The elephantimorph proboscideans, Serridentinus gobiensis
Osborn & Granger, 1932
, and Miomastodon tongxinensis
, from the Middle Miocene of northern China, were revised as Zygolophodon gobiensis (
Osborn & Granger, 1932
). However, their phylogenetic positions are still being debated because of their intermediate morphology between the typical bunodont (Gomphotheriidae) and zygodont (Mammutidae) elephantimorphs. In the present paper, we compare their dental and mandibular morphology with that of the Eurasian Z. turicensis, Gomphotherium subtapiroideum, and G. tassyi, as well as the North American Mio. merriami and G. productum. It appears that S. gobiensis and Mio. tongxinensis share with Mio. merriami the slightly more bunodont molar morphology than that of Z. turicensis, e.g., the thicker enamel, thicker pretrite crescentoids, higher interlophid enamel pillars in buccal view, and the narrower contour majorly caused by the narrower posttrite half loph(id)s. S. gobiensis and Mio. merriami also possess an “erected oval cross-sectioned mandibular tusk”, in which the cross-section is mediolaterally compressed (dorsoventral diameter being larger than the mediolateral one). Whereas, in Z. turicensis and G. productum, the mandibular tusk is “laid oval cross-sectioned”, in which the cross-section is dorsoventrally compressed (dorsoventral diameter is smaller than the mediolateral one).
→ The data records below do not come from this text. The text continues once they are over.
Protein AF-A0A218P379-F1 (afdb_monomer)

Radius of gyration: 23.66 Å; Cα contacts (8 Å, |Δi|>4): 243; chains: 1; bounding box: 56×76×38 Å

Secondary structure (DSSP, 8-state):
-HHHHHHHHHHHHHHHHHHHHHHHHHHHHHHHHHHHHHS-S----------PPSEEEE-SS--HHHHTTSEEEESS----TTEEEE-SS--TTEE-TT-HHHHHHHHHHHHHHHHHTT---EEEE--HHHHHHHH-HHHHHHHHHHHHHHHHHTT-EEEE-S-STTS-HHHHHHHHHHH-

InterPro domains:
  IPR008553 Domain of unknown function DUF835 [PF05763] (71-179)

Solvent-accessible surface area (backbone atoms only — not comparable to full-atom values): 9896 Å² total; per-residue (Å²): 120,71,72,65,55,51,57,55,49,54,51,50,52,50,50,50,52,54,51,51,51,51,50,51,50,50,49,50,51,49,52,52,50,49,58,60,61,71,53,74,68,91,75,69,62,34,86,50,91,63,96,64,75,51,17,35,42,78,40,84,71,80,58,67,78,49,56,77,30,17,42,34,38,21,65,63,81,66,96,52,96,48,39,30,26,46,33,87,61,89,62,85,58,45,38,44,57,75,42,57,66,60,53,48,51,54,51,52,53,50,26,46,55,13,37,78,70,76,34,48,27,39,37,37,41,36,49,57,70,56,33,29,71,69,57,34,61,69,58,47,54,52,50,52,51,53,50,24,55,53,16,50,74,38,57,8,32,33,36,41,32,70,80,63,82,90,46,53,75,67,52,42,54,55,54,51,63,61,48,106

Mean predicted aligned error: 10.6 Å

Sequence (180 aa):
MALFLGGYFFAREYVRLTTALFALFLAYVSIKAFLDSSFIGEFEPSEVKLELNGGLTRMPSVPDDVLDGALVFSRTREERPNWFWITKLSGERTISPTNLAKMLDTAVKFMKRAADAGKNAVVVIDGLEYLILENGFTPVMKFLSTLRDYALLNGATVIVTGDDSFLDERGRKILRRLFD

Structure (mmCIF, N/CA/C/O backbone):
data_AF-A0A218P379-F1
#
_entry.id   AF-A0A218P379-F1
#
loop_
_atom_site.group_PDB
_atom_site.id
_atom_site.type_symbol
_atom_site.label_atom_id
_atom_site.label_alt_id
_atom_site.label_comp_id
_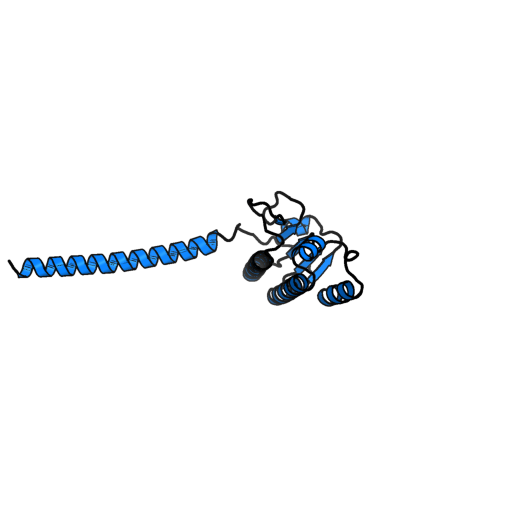atom_site.label_asym_id
_atom_site.label_entity_id
_atom_site.label_seq_id
_atom_site.pdbx_PDB_ins_code
_atom_site.Cartn_x
_atom_site.Cartn_y
_atom_site.Cartn_z
_atom_site.occupancy
_atom_site.B_iso_or_equiv
_atom_site.auth_seq_id
_atom_site.auth_comp_id
_atom_site.auth_asym_id
_atom_site.auth_atom_id
_atom_site.pdbx_PDB_model_num
ATOM 1 N N . MET A 1 1 ? -34.541 58.955 20.072 1.00 49.56 1 MET A N 1
ATOM 2 C CA . MET A 1 1 ? -34.122 58.364 18.777 1.00 49.56 1 MET A CA 1
ATOM 3 C C . MET A 1 1 ? -32.760 57.655 18.839 1.00 49.56 1 MET A C 1
ATOM 5 O O . MET A 1 1 ? -32.627 56.612 18.221 1.00 49.56 1 MET A O 1
ATOM 9 N N . ALA A 1 2 ? -31.767 58.146 19.600 1.00 55.53 2 ALA A N 1
ATOM 10 C CA . ALA A 1 2 ? -30.415 57.558 19.650 1.00 55.53 2 ALA A CA 1
ATOM 11 C C . ALA A 1 2 ? -30.299 56.187 20.366 1.00 55.53 2 ALA A C 1
ATOM 13 O O . ALA A 1 2 ? -29.508 55.351 19.944 1.00 55.53 2 ALA A O 1
ATOM 14 N N . LEU A 1 3 ? -31.119 55.907 21.391 1.00 54.19 3 LEU A N 1
ATOM 15 C CA . LEU A 1 3 ? -31.089 54.616 22.106 1.00 54.19 3 LEU A CA 1
ATOM 16 C C . LEU A 1 3 ? -31.558 53.417 21.257 1.00 54.19 3 LEU A C 1
ATOM 18 O O . LEU A 1 3 ? -31.117 52.295 21.484 1.00 54.19 3 LEU A O 1
ATOM 22 N N . PHE A 1 4 ? -32.414 53.648 20.256 1.00 53.47 4 PHE A N 1
ATOM 23 C CA . PHE A 1 4 ? -32.949 52.585 19.396 1.00 53.47 4 PHE A CA 1
ATOM 24 C C . PHE A 1 4 ? -31.934 52.115 18.334 1.00 53.47 4 PHE A C 1
ATOM 26 O O . PHE A 1 4 ? -31.930 50.947 17.954 1.00 53.47 4 PHE A O 1
ATOM 33 N N . LEU A 1 5 ? -31.033 53.003 17.894 1.00 55.47 5 LEU A N 1
ATOM 34 C CA . LEU A 1 5 ? -29.976 52.702 16.917 1.00 55.47 5 LEU A CA 1
ATOM 35 C C . LEU A 1 5 ? -28.837 51.861 17.517 1.00 55.47 5 LEU A C 1
ATOM 37 O O . LEU A 1 5 ? -28.312 50.983 16.836 1.00 55.47 5 LEU A O 1
ATOM 41 N N . GLY A 1 6 ? -28.498 52.074 18.795 1.00 56.56 6 GLY A N 1
ATOM 42 C CA . GLY A 1 6 ? -27.466 51.300 19.496 1.00 56.56 6 GLY A CA 1
ATOM 43 C C . GLY A 1 6 ? -27.839 49.824 19.651 1.00 56.56 6 GLY A C 1
ATOM 44 O O . GLY A 1 6 ? -27.061 48.952 19.273 1.00 56.56 6 GLY A O 1
ATOM 45 N N . GLY A 1 7 ? -29.060 49.528 20.113 1.00 59.50 7 GLY A N 1
ATOM 46 C CA . GLY A 1 7 ? -29.537 48.145 20.262 1.00 59.50 7 GLY A CA 1
ATOM 47 C C . GLY A 1 7 ? -29.578 47.370 18.939 1.00 59.50 7 GLY A C 1
ATOM 48 O O . GLY A 1 7 ? -29.221 46.195 18.899 1.00 59.50 7 GLY A O 1
ATOM 49 N N . TYR A 1 8 ? -29.929 48.043 17.838 1.00 60.62 8 TYR A N 1
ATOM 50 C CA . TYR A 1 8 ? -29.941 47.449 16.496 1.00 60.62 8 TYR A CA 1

Therefore, it is reasonable to revive the genus Miomastodon
, which contains the species that were previously attributed to Zygolophodon, but they have relatively bunodont molar morphology (i.e., the robust type of the Z. turicensis group). The mandibular tusk with erected oval cross-section seems to be a synapomorphy of Miomastodon species. Furthermore, the molar morphology of G. subtapiroideum and G. tassyi also exhibits intermediate status between the typical bunodonts and zygodonts. However, the mandibular symphysis of G. subtapiroideum and G. tassyi is stronger than that of Miomastodon, and the mandibular tusk is pyriform cross-sectioned. The validity of Miomastodon and G. subtapiroideum/tassyi obscures the boundary between the Gomphotheriidae and Mammutidae, and suggests that the evolutions of the Gomphotheriidae and Mammutidae are deeply involved in with each other, rather than straightforwardly detached. This phenomenon has been revealed by a collagen sequence analysis among Notiomastodon, Mammut, and extant elephants, which should be further studied.